Welcome to the forums!


----------



## BobF (Apr 29, 2011)

http://morewinemaking.com/search?search=hydrometer

These narrow scale hydrometers read brix, but that shouldn't be a problem


----------



## Runningwolf (Apr 29, 2011)

They do sell cheap hydrometer jars to add wine to so you can get an accurate reading. http://www.finevinewines.com/p-1532-5396.aspx


----------



## jet (Apr 29, 2011)

I fill my test jar all the way to the top, so I don't have to look thru the side, and use a bright flashlight to help read the numbers.


----------



## Banjoe (Apr 29, 2011)

It's really great to have found this group. I've learned an awful lot just lurking in the background but now have first hand experience with the knowledge of this group.

Thanks for the insights to my challenge. I do have a plastic tube-deal that I put the hydrometer in to get it to eyelevel and have a magnifying glass around here somewhere (memory is gone off somewhere with the eyes). Haven't increased the light level so that's next.

My hope is to find a measuring device that spreads out the reading range to I can better determine if we're running .996 or .995.

The Brix units may be the answer to getting the wider reading range so I'm off to check out those details.

By the way, I'm a bit confused if to read to the top of the miniscus or the bottom. I've seen instructions both ways.

thanks again - Joe


----------



## BobF (Apr 29, 2011)

Go by the instructions for your particular hydro on where to read. I own hydros with different reading points.

In reality, the diff is usually .001 or so. That's close enough for me!


----------



## Dugger (Apr 29, 2011)

Hi Banjoe, welcome to the forum - great bunch of people here. 
I know what you mean about the eyesight - I have dollar store reading glasses all over the house and shed! .. and a pair handy my hydrometer. It doesn't really matter if you read the top or bottom of the meniscus or that you read to the nearest .001. The important thing is the relative changes of the readings and that you read your hydrometer in a consistent manner.
Hope you're not in a flood area!!
Good luck.


----------



## lloyd (Apr 29, 2011)

YOU CAN GET A PRECISION hydrometer FROM E.C.KRAUS.COM. IT reads from 1.02. to 0.980 in a scale distance of about 3" very easy to get an accurate finish reading. #Hy410 .980/1.020.


----------



## Banjoe (Apr 30, 2011)

*Eureka!*

Many thanks for the guidance group. 

Better light is a big help, working at eye level is a substantial improvement, still can't find the magnifying glass (then again if I could see it I probably wouldn't need it), and a wider range hydrometer has been discovered at E C Kraus.

Even though our little river is still rising and snow is forecast for tomorrow, life is getting better. Looking forward to getting past the hydrometer stage and getting to that drinking stage.

Thanks all!

Joe


----------



## Banjoe (May 7, 2011)

*Hydrometer Source*

I'm back to square one.....

Found the perfect wide scale hydrometer at E C Kraus but, living in Canada, I can't buy it and have it shipped to my drop box in North Dakota. Can't argue with their policy but it means that I'm back on the trail for a usable device.

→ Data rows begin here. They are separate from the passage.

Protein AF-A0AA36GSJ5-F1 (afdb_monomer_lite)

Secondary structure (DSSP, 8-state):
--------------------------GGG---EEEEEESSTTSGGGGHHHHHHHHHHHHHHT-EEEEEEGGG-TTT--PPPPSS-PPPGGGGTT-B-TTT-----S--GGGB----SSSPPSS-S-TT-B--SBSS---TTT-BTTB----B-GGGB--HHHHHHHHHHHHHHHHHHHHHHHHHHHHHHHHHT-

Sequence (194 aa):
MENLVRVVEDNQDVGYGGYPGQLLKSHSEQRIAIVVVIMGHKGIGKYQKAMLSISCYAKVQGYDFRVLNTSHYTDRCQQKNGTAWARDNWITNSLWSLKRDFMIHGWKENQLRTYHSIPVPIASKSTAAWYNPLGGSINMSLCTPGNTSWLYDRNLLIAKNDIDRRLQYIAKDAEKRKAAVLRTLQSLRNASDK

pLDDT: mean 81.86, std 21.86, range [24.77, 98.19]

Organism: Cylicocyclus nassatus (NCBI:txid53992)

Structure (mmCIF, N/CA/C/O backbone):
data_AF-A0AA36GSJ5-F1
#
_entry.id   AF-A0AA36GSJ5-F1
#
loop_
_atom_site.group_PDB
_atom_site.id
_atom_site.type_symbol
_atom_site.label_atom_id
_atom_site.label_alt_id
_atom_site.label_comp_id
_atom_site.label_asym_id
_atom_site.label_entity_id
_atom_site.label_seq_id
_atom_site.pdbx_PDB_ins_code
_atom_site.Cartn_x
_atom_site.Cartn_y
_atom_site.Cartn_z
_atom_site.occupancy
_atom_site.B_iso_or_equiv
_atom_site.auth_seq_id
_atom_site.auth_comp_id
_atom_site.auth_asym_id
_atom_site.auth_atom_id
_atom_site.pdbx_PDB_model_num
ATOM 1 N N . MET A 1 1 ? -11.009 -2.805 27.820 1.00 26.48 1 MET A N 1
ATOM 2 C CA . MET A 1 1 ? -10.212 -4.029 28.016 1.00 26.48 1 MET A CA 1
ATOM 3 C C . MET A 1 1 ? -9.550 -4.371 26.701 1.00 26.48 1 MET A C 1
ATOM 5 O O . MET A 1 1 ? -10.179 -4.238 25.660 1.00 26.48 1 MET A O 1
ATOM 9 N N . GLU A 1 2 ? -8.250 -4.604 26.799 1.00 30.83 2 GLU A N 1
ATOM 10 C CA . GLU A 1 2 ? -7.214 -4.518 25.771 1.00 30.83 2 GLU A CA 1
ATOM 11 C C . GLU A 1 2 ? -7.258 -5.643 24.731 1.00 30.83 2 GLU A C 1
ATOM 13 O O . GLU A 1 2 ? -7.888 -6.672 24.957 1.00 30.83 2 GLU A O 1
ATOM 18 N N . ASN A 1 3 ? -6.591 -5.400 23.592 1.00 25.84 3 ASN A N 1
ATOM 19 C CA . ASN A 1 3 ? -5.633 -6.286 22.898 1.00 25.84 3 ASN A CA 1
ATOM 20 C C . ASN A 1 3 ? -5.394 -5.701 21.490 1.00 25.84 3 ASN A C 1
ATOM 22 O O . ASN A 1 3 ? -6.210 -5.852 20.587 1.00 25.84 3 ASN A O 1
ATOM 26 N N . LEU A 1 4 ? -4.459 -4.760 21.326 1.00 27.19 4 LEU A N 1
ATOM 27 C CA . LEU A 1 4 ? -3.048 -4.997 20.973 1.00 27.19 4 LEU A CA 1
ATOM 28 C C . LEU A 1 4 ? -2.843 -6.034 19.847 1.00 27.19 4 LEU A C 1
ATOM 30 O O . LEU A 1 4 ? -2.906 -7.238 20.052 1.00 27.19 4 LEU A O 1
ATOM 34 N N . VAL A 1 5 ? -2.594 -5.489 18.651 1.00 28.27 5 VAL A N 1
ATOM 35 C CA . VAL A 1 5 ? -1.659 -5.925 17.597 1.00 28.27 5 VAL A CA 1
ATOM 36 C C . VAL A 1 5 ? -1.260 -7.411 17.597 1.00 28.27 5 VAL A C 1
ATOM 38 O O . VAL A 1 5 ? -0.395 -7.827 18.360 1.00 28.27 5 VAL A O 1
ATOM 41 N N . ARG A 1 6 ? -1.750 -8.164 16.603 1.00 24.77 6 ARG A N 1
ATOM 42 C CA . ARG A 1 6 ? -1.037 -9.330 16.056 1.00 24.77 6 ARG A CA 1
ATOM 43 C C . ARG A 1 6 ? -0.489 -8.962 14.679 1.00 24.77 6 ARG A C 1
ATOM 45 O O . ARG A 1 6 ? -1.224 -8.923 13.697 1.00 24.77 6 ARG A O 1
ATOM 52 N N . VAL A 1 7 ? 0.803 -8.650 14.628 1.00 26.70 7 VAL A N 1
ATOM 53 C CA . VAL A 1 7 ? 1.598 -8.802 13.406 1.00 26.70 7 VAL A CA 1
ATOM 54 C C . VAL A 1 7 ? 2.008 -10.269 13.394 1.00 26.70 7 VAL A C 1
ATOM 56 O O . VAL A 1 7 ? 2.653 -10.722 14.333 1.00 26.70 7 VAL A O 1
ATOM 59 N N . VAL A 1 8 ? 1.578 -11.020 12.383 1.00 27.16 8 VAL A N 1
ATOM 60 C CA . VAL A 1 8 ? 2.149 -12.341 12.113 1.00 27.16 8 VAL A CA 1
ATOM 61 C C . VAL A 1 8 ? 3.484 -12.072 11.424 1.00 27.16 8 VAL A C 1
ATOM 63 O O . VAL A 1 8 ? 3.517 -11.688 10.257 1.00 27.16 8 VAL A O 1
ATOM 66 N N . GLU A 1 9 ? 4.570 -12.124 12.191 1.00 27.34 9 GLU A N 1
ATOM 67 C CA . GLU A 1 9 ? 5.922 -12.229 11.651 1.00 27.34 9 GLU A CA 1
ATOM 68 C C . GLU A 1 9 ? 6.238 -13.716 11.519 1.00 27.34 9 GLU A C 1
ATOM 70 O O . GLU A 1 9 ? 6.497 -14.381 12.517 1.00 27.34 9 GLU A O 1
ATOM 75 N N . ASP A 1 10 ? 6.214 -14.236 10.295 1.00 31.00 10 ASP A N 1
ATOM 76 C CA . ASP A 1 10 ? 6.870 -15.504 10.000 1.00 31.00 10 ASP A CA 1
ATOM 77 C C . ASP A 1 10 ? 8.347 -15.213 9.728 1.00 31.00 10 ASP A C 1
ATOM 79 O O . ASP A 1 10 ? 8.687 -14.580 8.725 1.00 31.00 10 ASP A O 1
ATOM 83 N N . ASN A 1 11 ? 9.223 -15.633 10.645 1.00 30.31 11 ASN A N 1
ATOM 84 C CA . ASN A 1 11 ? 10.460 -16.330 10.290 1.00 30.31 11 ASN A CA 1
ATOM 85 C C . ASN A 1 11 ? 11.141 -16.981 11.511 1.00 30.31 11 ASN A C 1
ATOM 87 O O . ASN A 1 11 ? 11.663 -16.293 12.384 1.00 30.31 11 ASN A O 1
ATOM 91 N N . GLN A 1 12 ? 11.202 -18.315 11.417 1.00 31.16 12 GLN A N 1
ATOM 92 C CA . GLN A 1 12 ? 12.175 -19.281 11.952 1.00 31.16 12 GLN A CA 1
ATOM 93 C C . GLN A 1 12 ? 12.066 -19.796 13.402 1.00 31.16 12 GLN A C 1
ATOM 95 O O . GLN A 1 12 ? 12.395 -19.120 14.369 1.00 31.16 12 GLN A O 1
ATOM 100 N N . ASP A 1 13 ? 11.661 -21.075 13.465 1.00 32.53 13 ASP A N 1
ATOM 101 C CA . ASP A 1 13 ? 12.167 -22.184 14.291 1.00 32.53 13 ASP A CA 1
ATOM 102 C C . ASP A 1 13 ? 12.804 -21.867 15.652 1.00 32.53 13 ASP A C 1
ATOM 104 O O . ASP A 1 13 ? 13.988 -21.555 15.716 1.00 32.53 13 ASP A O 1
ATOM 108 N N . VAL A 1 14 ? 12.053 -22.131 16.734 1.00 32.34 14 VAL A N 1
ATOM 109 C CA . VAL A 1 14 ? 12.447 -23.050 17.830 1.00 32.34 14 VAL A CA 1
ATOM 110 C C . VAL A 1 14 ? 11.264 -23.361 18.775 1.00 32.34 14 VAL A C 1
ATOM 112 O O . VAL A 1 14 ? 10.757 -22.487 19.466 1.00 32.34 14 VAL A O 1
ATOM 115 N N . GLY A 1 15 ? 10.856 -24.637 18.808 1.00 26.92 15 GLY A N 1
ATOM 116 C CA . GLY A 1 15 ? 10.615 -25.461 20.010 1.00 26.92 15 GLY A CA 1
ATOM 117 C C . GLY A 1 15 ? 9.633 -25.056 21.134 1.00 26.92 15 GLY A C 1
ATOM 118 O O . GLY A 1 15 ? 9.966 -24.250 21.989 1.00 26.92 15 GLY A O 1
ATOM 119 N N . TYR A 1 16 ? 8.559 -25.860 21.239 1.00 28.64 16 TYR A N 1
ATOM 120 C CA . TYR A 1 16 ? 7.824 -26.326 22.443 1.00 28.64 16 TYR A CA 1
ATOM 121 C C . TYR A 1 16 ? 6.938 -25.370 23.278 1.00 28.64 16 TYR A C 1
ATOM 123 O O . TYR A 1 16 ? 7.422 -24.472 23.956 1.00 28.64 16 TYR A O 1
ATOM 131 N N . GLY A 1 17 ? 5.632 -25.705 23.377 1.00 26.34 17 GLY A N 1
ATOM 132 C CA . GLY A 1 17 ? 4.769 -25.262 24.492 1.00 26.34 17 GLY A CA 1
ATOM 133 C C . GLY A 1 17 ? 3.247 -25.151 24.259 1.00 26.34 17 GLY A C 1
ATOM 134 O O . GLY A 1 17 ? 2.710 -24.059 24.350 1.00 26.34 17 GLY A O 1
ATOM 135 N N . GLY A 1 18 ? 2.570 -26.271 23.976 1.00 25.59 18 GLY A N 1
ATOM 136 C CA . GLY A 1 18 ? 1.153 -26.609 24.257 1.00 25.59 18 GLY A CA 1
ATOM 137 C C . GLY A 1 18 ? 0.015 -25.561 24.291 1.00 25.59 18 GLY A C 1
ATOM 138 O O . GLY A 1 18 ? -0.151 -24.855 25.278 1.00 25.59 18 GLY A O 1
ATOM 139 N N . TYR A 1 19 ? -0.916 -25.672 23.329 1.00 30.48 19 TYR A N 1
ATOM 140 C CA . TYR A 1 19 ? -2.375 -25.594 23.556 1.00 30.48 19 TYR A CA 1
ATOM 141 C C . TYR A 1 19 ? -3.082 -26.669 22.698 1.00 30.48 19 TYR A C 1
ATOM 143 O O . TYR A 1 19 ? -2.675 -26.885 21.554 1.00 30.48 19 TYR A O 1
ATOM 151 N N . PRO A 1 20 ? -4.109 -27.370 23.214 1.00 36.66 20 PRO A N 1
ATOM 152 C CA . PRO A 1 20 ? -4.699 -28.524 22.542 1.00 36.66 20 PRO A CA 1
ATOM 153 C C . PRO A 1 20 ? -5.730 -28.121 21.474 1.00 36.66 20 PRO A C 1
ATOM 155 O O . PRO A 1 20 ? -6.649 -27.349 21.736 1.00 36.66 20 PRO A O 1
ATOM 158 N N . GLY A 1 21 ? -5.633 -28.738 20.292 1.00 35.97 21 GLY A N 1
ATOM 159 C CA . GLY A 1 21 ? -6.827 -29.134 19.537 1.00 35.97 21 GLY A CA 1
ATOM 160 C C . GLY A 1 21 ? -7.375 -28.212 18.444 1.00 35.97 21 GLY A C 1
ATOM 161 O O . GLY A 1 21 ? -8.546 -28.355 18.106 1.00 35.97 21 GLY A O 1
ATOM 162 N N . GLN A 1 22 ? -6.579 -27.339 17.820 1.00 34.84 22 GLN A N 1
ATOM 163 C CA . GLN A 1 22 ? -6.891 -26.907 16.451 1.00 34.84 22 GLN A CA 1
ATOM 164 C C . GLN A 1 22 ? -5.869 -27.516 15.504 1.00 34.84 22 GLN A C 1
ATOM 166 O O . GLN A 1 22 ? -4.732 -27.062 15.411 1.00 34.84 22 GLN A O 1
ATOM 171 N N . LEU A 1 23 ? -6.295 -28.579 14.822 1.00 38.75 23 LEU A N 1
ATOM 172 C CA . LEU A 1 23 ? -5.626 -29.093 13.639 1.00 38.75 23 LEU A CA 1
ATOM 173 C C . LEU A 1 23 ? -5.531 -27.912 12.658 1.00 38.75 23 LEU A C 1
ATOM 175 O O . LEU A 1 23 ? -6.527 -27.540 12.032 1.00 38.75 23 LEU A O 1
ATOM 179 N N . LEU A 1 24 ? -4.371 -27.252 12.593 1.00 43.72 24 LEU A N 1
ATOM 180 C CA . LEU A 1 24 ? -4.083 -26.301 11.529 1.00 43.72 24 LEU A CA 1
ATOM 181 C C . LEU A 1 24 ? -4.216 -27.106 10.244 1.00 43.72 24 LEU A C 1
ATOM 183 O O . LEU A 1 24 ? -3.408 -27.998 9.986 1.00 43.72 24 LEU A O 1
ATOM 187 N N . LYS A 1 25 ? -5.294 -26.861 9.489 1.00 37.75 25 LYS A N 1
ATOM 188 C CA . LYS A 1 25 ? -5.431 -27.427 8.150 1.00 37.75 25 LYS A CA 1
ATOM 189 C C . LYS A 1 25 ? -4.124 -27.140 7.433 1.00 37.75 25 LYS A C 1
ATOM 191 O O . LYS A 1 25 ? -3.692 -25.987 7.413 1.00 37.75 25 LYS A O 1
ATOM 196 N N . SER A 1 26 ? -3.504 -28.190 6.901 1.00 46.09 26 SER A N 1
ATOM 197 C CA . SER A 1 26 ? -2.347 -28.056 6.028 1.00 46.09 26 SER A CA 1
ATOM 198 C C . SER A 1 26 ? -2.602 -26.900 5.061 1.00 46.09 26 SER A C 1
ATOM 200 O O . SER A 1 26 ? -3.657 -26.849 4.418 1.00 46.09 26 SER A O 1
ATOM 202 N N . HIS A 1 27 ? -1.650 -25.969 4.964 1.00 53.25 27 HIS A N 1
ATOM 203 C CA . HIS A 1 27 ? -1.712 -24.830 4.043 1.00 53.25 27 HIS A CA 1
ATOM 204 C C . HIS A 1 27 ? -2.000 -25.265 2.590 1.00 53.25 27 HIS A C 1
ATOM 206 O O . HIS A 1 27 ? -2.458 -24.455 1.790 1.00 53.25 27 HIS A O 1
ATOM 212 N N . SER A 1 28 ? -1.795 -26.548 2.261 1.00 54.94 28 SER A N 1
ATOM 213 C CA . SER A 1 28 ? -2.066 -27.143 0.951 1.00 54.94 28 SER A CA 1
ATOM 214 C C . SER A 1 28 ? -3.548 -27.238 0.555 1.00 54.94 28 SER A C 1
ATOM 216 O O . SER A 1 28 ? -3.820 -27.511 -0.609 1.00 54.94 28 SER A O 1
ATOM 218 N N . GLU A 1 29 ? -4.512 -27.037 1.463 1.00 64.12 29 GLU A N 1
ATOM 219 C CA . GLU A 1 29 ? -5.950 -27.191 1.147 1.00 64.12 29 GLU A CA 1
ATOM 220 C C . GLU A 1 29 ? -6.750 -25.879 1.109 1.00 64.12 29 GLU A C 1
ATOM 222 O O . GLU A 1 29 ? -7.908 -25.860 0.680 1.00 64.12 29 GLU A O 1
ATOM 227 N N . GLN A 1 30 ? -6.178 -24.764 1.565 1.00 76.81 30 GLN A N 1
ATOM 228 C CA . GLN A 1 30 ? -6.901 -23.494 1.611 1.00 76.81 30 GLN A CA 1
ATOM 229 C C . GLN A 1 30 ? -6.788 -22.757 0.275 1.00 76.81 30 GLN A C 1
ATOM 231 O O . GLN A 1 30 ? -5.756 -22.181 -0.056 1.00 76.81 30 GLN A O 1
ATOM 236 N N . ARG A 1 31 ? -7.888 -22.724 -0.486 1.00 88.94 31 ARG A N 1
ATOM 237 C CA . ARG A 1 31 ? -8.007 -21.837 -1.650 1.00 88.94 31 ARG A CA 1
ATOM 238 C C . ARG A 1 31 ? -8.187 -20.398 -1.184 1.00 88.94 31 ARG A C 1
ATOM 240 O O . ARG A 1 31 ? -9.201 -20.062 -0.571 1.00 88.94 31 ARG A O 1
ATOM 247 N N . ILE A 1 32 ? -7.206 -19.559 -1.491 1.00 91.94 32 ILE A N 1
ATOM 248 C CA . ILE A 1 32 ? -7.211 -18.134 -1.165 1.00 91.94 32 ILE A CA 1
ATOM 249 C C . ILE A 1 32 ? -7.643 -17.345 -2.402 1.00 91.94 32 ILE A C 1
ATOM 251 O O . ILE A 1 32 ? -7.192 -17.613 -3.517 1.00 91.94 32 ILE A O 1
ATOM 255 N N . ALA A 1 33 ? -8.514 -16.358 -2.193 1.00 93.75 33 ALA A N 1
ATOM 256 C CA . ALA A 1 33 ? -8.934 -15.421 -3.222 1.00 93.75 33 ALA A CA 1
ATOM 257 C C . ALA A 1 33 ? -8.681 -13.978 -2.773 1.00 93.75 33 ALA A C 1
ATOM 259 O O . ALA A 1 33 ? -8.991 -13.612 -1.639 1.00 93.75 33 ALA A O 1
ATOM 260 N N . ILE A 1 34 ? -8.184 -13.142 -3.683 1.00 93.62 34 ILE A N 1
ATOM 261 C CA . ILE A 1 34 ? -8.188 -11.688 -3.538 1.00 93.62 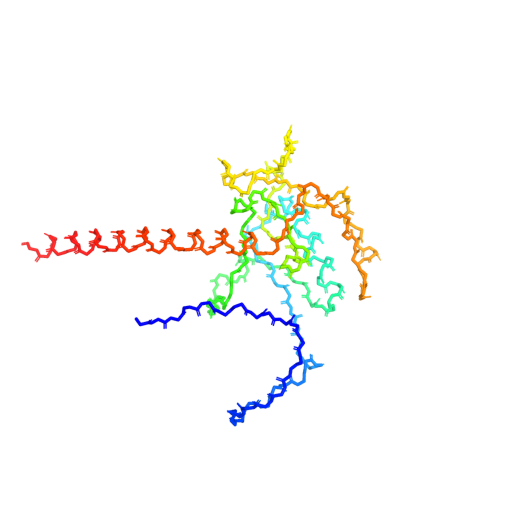34 ILE A CA 1
ATOM 262 C C . ILE A 1 34 ? -9.428 -11.145 -4.249 1.00 93.62 34 ILE A C 1
ATOM 264 O O . ILE A 1 34 ? -9.612 -11.338 -5.453 1.00 93.62 34 ILE A O 1
ATOM 268 N N . VAL A 1 35 ? -10.275 -10.440 -3.502 1.00 90.88 35 VAL A N 1
ATOM 269 C CA . VAL A 1 35 ? -11.494 -9.818 -4.025 1.00 90.88 35 VAL A CA 1
ATOM 270 C C . VAL A 1 35 ? -11.353 -8.302 -3.954 1.00 90.88 35 VAL A C 1
ATOM 272 O O . VAL A 1 35 ? -11.227 -7.739 -2.870 1.00 90.88 35 VAL A O 1
ATOM 275 N N . VAL A 1 36 ? -11.397 -7.633 -5.106 1.00 89.75 36 VAL A N 1
ATOM 276 C CA . VAL A 1 36 ? -11.468 -6.168 -5.191 1.00 89.75 36 VAL A CA 1
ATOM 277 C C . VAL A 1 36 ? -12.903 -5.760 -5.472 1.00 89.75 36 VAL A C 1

Anyone have an alternate source of quality (but accessible) equipment?

Joe


----------



## Wade E (May 7, 2011)

If you want you can have someone on here buy it for you and have one of us ship it to you. t will cost more but at least youll have it. Im willing to do this for you but finding someone closer to you would save you much more money!!!!!


----------



## Ron22 (May 7, 2011)

I was going to sugest the same thing. Ship to someone here and have them ship to you.
Is there a legal reason E C Kraus will not ship to Canada? So we would be having the same legal issue sending it to you.
But the we could ship USPS and ship to you PO box in ND


----------



## Wade E (May 7, 2011)

Ive shipd to Canada many times. Sometimes there is a brokerage charge though that can get expensive. On a few occasions the buyer got whacked with this charge which was like $45 for a 18" x 18" x 22" box. Im sure your charge would be much much smaller if you did get charged. Im not sure if its a random thing as not everyone got whacked, maybe 3 out of 10 people.


----------



## Banjoe (May 8, 2011)

*Broker & broker*

You guys nailed it with the cross-border charges. Shipping across that line triggers all kinds of bureaocracy and fees so I prefer to just drive the 60 miles, pick up my goodies, and then declare them at the border crossing. 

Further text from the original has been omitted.